(Records drawn from a dataset)
════════════════

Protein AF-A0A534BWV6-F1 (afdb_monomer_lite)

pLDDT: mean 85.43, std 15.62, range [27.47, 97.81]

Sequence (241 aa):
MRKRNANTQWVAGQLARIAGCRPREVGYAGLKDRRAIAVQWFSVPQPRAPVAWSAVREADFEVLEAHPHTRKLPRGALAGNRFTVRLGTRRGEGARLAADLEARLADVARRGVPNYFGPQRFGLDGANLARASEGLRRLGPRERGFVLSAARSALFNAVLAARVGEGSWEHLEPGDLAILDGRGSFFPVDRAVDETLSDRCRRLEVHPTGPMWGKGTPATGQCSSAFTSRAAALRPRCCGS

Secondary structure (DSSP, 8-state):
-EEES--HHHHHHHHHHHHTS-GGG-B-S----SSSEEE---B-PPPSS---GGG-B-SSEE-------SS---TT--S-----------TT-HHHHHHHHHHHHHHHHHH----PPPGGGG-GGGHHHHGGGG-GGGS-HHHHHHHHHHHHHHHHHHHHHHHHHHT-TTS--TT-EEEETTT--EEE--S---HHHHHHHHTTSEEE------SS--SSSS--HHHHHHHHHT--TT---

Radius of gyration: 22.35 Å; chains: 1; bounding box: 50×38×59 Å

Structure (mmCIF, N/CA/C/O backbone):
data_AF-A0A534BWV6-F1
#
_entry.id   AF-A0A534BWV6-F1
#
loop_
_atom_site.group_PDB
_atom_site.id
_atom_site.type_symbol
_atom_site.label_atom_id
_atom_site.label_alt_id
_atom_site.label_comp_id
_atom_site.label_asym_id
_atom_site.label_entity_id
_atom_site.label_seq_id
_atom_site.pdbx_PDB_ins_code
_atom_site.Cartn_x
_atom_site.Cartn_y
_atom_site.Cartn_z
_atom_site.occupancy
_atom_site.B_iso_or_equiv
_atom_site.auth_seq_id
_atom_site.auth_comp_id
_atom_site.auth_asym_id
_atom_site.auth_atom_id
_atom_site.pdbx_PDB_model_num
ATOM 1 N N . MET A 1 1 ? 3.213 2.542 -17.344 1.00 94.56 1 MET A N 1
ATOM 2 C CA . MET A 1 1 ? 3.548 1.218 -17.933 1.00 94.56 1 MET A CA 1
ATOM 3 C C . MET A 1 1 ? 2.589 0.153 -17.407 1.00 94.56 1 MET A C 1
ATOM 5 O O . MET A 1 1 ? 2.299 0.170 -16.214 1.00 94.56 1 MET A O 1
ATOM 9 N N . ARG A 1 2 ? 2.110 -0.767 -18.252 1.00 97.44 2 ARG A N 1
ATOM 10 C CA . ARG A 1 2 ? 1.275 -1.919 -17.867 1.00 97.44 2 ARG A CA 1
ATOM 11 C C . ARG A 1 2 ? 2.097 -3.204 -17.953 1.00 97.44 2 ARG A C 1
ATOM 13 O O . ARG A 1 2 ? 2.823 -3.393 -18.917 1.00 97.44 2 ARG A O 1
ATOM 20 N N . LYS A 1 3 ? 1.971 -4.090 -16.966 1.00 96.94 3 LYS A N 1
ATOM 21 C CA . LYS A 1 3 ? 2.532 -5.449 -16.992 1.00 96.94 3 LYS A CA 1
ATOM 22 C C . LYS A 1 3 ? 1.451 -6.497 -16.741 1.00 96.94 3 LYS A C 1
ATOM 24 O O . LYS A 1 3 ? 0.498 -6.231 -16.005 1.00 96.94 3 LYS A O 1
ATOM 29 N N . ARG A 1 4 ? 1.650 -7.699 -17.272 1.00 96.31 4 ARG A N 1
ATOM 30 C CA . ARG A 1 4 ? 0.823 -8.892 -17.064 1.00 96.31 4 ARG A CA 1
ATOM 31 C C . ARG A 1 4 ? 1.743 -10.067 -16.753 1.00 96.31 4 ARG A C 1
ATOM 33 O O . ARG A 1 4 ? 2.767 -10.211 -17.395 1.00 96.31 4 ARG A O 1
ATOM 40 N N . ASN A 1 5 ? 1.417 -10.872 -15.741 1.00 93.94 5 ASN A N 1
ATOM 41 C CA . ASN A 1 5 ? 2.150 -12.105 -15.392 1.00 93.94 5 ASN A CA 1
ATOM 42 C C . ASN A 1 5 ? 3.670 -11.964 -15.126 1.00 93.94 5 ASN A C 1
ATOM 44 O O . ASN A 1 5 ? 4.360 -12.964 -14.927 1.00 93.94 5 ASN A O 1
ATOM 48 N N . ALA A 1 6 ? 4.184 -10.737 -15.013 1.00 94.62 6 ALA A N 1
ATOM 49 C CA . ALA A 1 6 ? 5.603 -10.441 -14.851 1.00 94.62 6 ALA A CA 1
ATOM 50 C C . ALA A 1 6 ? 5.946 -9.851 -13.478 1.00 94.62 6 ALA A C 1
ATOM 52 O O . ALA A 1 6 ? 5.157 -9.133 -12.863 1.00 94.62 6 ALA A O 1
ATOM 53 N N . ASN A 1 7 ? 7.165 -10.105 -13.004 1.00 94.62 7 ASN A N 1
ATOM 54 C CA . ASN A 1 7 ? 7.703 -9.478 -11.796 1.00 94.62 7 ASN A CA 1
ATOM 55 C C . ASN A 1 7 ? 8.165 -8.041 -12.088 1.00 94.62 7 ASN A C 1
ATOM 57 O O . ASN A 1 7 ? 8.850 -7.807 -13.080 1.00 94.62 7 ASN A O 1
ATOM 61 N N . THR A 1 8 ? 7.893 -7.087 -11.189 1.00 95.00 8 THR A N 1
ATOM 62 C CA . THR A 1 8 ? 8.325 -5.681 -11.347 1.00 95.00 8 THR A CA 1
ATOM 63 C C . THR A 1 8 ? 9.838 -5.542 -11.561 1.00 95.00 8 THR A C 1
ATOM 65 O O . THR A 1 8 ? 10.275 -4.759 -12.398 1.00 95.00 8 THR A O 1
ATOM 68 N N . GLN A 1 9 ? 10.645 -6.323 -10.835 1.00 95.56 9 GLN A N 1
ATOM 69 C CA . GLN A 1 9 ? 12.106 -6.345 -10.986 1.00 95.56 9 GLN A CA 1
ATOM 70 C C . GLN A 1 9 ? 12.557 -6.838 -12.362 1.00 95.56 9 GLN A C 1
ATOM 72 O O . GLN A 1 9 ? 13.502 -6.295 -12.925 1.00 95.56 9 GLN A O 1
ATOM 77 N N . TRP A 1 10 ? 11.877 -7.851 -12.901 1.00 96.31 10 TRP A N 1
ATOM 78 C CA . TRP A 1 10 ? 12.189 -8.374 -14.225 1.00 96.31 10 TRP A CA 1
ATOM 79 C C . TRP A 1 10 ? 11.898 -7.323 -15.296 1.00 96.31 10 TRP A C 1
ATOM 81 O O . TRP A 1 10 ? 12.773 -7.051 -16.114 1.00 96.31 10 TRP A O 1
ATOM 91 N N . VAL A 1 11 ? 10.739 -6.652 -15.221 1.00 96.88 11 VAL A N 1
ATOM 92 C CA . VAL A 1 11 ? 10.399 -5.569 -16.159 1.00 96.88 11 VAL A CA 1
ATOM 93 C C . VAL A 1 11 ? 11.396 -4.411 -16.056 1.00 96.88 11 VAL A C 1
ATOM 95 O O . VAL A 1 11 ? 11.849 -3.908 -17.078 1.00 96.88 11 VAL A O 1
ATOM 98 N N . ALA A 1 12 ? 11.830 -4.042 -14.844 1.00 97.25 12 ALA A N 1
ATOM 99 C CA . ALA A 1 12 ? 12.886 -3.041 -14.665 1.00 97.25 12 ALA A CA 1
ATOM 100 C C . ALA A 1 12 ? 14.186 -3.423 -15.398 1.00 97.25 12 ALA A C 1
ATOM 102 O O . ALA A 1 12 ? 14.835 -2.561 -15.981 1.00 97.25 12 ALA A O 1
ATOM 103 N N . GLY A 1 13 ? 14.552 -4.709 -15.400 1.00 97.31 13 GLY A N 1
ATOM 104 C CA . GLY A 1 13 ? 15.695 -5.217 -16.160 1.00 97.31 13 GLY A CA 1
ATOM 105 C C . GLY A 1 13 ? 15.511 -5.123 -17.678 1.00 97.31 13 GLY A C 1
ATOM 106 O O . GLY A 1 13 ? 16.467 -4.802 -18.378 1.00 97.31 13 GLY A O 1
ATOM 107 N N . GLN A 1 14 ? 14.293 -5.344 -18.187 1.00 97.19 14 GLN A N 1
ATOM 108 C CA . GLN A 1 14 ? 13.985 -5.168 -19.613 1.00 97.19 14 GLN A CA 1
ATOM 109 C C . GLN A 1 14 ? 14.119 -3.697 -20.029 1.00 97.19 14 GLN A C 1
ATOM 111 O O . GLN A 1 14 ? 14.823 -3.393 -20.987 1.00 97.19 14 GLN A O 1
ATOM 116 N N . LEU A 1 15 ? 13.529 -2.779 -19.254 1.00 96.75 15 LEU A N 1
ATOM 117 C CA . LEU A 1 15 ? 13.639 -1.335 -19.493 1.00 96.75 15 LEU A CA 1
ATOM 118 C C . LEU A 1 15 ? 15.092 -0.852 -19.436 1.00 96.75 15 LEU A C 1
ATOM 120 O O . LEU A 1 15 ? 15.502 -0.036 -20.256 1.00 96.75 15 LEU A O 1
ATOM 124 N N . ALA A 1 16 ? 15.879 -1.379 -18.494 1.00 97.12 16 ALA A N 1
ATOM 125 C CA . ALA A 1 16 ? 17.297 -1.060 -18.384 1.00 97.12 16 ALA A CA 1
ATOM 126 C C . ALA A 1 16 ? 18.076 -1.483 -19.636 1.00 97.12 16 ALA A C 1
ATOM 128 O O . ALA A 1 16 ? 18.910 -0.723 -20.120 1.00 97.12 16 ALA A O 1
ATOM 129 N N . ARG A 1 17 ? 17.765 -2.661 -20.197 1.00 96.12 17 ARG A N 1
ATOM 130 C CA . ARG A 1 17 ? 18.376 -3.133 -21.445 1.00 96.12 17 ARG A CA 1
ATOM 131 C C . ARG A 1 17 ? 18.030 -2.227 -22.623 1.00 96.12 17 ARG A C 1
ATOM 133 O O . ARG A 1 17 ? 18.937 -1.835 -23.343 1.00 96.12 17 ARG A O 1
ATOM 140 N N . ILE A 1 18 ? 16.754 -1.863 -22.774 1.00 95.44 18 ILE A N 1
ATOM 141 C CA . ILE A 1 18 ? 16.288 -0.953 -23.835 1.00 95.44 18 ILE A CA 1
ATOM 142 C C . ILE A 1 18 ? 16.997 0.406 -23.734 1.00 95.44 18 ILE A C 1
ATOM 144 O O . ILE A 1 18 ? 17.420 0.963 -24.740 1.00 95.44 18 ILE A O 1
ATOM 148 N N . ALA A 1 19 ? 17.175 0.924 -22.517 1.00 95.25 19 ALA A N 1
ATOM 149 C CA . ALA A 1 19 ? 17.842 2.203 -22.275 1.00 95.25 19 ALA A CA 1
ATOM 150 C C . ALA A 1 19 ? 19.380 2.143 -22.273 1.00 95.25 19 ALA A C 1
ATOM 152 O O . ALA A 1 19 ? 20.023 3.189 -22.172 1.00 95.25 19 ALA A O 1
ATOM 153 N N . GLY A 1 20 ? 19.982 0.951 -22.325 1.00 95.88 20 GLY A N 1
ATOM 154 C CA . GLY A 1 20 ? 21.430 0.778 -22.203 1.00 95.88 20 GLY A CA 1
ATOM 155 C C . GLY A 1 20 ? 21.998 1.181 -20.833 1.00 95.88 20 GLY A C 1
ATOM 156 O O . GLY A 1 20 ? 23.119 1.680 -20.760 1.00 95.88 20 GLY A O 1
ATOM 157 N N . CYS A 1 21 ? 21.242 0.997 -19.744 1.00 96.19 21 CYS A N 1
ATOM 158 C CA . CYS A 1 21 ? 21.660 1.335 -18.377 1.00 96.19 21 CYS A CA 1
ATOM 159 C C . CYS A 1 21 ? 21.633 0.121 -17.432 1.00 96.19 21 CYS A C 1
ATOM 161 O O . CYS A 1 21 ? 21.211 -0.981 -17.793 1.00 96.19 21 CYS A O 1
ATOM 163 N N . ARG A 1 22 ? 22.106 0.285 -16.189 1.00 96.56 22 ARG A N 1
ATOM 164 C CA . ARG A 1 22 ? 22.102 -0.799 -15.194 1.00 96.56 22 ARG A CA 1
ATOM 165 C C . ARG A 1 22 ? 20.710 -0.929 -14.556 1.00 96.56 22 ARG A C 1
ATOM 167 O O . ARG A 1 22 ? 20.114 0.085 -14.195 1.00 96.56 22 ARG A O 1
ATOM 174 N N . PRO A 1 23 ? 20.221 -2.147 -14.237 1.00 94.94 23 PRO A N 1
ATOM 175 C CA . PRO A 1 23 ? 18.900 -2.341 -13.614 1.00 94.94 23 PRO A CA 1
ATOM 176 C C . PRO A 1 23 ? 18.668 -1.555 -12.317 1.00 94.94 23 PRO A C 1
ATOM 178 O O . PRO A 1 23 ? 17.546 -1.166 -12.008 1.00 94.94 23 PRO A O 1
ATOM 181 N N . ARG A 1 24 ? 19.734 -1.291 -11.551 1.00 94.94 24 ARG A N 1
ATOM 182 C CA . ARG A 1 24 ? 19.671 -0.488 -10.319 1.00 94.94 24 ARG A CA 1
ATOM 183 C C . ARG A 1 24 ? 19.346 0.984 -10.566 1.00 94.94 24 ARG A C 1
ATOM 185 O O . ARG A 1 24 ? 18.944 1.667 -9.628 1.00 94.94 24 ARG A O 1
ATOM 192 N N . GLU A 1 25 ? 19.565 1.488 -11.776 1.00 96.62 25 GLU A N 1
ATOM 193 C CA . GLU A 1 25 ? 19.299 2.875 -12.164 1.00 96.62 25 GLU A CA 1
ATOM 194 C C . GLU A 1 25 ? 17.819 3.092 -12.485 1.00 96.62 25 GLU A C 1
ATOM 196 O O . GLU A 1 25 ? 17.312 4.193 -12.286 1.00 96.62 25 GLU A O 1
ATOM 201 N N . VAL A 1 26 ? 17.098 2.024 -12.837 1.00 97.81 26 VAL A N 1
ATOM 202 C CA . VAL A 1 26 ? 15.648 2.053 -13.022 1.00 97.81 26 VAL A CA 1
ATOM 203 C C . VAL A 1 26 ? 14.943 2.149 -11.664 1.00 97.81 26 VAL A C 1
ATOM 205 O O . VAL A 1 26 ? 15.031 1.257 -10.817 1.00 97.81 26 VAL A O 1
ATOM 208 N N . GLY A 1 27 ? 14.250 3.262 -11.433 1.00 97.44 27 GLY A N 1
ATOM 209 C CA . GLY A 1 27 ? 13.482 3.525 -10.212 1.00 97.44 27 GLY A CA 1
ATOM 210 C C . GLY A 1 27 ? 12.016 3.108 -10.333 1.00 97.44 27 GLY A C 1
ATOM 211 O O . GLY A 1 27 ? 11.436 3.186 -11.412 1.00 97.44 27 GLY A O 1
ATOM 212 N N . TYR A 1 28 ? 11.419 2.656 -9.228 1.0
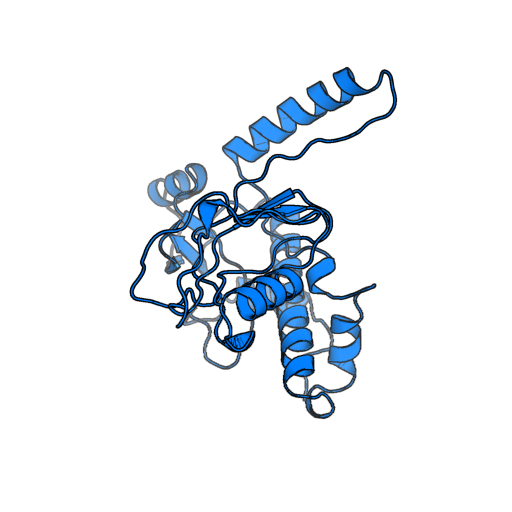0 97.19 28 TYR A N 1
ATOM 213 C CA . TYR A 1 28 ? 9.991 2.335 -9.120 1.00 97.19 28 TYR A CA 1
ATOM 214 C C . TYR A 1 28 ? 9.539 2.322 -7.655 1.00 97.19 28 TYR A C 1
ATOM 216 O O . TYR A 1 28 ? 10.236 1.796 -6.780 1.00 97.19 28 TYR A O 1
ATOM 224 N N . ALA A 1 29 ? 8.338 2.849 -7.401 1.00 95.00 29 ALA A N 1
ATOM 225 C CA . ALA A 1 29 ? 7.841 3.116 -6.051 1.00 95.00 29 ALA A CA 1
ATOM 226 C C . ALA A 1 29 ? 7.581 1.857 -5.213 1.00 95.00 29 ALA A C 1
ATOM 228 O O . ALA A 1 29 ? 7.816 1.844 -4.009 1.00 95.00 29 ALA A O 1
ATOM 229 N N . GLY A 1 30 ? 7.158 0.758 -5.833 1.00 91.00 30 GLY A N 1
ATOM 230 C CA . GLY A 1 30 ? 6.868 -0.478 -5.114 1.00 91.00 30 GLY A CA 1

════════════════

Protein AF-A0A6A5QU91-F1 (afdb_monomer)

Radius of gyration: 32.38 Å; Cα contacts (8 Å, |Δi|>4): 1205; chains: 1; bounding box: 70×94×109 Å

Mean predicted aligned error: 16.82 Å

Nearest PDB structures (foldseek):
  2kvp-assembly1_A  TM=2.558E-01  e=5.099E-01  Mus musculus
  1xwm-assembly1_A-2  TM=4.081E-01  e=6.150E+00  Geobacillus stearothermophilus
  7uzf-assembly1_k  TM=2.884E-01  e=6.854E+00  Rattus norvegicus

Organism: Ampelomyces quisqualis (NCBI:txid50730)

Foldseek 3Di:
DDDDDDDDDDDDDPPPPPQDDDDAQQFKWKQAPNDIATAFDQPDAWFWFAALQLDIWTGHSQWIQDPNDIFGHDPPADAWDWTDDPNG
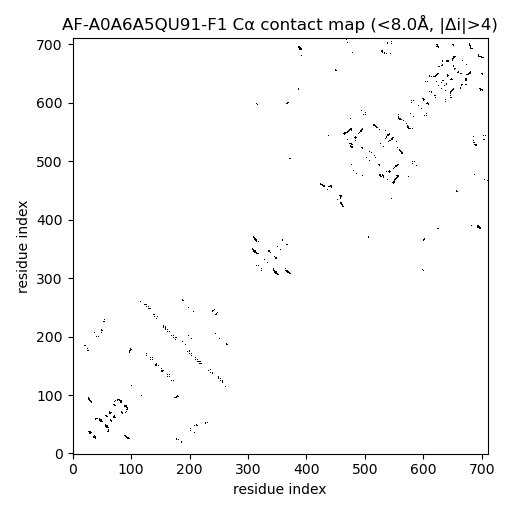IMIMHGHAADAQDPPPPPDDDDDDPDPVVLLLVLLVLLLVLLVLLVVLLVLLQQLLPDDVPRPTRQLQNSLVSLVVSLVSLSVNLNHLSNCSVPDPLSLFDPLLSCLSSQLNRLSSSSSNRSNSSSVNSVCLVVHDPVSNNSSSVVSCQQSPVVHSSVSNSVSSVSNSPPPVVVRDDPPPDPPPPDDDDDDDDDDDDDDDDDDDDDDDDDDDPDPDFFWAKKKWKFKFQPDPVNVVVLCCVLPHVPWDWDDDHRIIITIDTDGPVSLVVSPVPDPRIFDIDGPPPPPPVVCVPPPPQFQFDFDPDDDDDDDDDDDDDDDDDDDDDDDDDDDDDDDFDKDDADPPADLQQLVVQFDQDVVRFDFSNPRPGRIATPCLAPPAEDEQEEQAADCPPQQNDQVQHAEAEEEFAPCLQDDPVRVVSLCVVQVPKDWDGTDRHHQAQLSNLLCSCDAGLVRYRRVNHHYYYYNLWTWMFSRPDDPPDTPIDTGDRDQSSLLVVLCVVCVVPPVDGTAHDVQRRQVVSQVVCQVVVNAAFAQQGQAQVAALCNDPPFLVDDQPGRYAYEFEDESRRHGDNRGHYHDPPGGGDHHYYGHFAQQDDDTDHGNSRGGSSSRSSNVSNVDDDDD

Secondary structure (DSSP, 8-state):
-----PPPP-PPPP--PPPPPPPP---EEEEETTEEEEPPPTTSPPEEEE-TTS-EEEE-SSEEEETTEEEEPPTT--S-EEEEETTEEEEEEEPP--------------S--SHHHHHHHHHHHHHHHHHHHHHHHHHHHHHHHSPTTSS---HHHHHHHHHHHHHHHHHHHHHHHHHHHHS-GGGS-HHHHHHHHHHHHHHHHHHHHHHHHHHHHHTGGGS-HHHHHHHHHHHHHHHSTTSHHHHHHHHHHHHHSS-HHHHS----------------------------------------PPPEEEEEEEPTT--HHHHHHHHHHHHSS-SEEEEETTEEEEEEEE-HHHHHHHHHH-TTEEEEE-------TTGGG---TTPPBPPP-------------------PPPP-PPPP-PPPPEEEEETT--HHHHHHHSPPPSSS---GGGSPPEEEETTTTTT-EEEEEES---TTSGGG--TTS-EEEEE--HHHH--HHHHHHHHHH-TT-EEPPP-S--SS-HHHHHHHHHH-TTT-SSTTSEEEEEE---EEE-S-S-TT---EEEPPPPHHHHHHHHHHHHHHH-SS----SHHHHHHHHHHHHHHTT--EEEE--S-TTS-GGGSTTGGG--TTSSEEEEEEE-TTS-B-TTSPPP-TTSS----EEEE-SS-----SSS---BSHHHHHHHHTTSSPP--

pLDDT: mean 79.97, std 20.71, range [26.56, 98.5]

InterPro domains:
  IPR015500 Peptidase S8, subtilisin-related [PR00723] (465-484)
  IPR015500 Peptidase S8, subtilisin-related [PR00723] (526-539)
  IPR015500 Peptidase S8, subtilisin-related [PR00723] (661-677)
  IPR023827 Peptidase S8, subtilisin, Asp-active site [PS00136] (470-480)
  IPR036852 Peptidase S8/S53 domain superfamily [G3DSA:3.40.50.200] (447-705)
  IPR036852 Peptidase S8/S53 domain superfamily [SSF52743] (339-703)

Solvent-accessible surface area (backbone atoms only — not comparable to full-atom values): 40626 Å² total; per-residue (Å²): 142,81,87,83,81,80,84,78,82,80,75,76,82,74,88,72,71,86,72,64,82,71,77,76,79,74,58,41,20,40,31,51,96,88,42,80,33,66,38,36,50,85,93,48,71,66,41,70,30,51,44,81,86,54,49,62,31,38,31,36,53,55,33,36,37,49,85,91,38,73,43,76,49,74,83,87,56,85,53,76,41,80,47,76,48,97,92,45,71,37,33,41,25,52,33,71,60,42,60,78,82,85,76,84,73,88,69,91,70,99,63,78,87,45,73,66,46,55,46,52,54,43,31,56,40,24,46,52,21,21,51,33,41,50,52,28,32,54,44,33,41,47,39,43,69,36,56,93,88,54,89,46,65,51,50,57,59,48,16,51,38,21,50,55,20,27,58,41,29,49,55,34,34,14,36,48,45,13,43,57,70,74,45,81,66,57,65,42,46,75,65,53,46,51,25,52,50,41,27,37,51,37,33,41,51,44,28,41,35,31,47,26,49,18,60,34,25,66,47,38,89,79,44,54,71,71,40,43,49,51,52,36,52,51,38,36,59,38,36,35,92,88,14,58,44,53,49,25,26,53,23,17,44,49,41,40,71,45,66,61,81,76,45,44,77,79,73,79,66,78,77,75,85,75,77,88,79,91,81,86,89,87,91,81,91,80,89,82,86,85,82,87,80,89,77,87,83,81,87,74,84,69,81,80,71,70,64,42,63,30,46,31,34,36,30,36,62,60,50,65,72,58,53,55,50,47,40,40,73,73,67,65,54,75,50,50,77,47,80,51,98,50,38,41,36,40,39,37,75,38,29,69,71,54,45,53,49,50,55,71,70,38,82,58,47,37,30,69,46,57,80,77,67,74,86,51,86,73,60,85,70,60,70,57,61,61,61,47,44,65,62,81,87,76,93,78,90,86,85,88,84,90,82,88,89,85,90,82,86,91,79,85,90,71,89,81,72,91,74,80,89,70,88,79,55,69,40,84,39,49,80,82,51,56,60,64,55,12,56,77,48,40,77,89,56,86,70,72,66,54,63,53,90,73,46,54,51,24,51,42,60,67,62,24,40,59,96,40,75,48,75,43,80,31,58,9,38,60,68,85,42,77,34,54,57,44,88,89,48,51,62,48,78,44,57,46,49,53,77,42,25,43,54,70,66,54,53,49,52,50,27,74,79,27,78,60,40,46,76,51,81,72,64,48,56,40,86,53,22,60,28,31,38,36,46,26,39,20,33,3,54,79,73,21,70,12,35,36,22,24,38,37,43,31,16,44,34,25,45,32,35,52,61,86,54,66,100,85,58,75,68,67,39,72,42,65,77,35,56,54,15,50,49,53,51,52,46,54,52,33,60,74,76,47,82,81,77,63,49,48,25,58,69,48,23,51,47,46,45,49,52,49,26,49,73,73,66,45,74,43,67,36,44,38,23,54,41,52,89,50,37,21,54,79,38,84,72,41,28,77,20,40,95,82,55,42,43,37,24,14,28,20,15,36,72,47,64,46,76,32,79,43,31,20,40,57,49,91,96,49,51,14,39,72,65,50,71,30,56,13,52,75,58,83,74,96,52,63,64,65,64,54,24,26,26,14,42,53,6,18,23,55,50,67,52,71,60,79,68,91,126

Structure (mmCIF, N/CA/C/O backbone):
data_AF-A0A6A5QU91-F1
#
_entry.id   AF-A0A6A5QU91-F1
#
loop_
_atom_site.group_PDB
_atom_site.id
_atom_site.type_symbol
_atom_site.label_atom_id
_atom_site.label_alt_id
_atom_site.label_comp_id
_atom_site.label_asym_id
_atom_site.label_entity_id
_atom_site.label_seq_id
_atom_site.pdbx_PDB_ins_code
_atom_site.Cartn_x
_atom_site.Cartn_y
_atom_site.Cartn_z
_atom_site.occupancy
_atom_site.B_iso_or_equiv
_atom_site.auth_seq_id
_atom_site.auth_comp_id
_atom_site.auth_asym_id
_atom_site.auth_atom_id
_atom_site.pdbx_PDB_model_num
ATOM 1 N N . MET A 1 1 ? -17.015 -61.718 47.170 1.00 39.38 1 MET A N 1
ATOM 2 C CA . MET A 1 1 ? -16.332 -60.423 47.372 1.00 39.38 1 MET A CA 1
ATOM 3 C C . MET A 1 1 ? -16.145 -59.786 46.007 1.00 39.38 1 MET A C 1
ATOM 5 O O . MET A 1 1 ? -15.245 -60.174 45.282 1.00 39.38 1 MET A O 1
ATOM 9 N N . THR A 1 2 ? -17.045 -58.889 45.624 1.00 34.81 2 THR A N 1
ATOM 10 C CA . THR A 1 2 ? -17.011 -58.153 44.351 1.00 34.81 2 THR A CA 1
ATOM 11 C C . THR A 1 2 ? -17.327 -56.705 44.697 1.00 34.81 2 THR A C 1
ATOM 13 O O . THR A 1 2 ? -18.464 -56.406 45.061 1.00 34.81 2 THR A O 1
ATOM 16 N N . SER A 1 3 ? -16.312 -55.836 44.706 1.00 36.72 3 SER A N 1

════════════════

Work instruction: From the data above, reproduce word for word the lines running from the line with "ATOM 9 N N . ARG" to the line with "ATOM 22 C C", ends included.

Answer to the exercise:
ATOM 9 N N . ARG A 1 2 ? 2.110 -0.767 -18.252 1.00 97.44 2 ARG A N 1
ATOM 10 C CA . ARG A 1 2 ? 1.275 -1.919 -17.867 1.00 97.44 2 ARG A CA 1
ATOM 11 C C . ARG A 1 2 ? 2.097 -3.204 -17.953 1.00 97.44 2 ARG A C 1
ATOM 13 O O . ARG A 1 2 ? 2.823 -3.393 -18.917 1.00 97.44 2 ARG A O 1
ATOM 20 N N . LYS A 1 3 ? 1.971 -4.090 -16.966 1.00 96.94 3 LYS A N 1
ATOM 21 C CA . LYS A 1 3 ? 2.532 -5.449 -16.992 1.00 96.94 3 LYS A CA 1
ATOM 22 C C . LYS A 1 3 ? 1.451 -6.497 -16.741 1.00 96.94 3 LYS A C 1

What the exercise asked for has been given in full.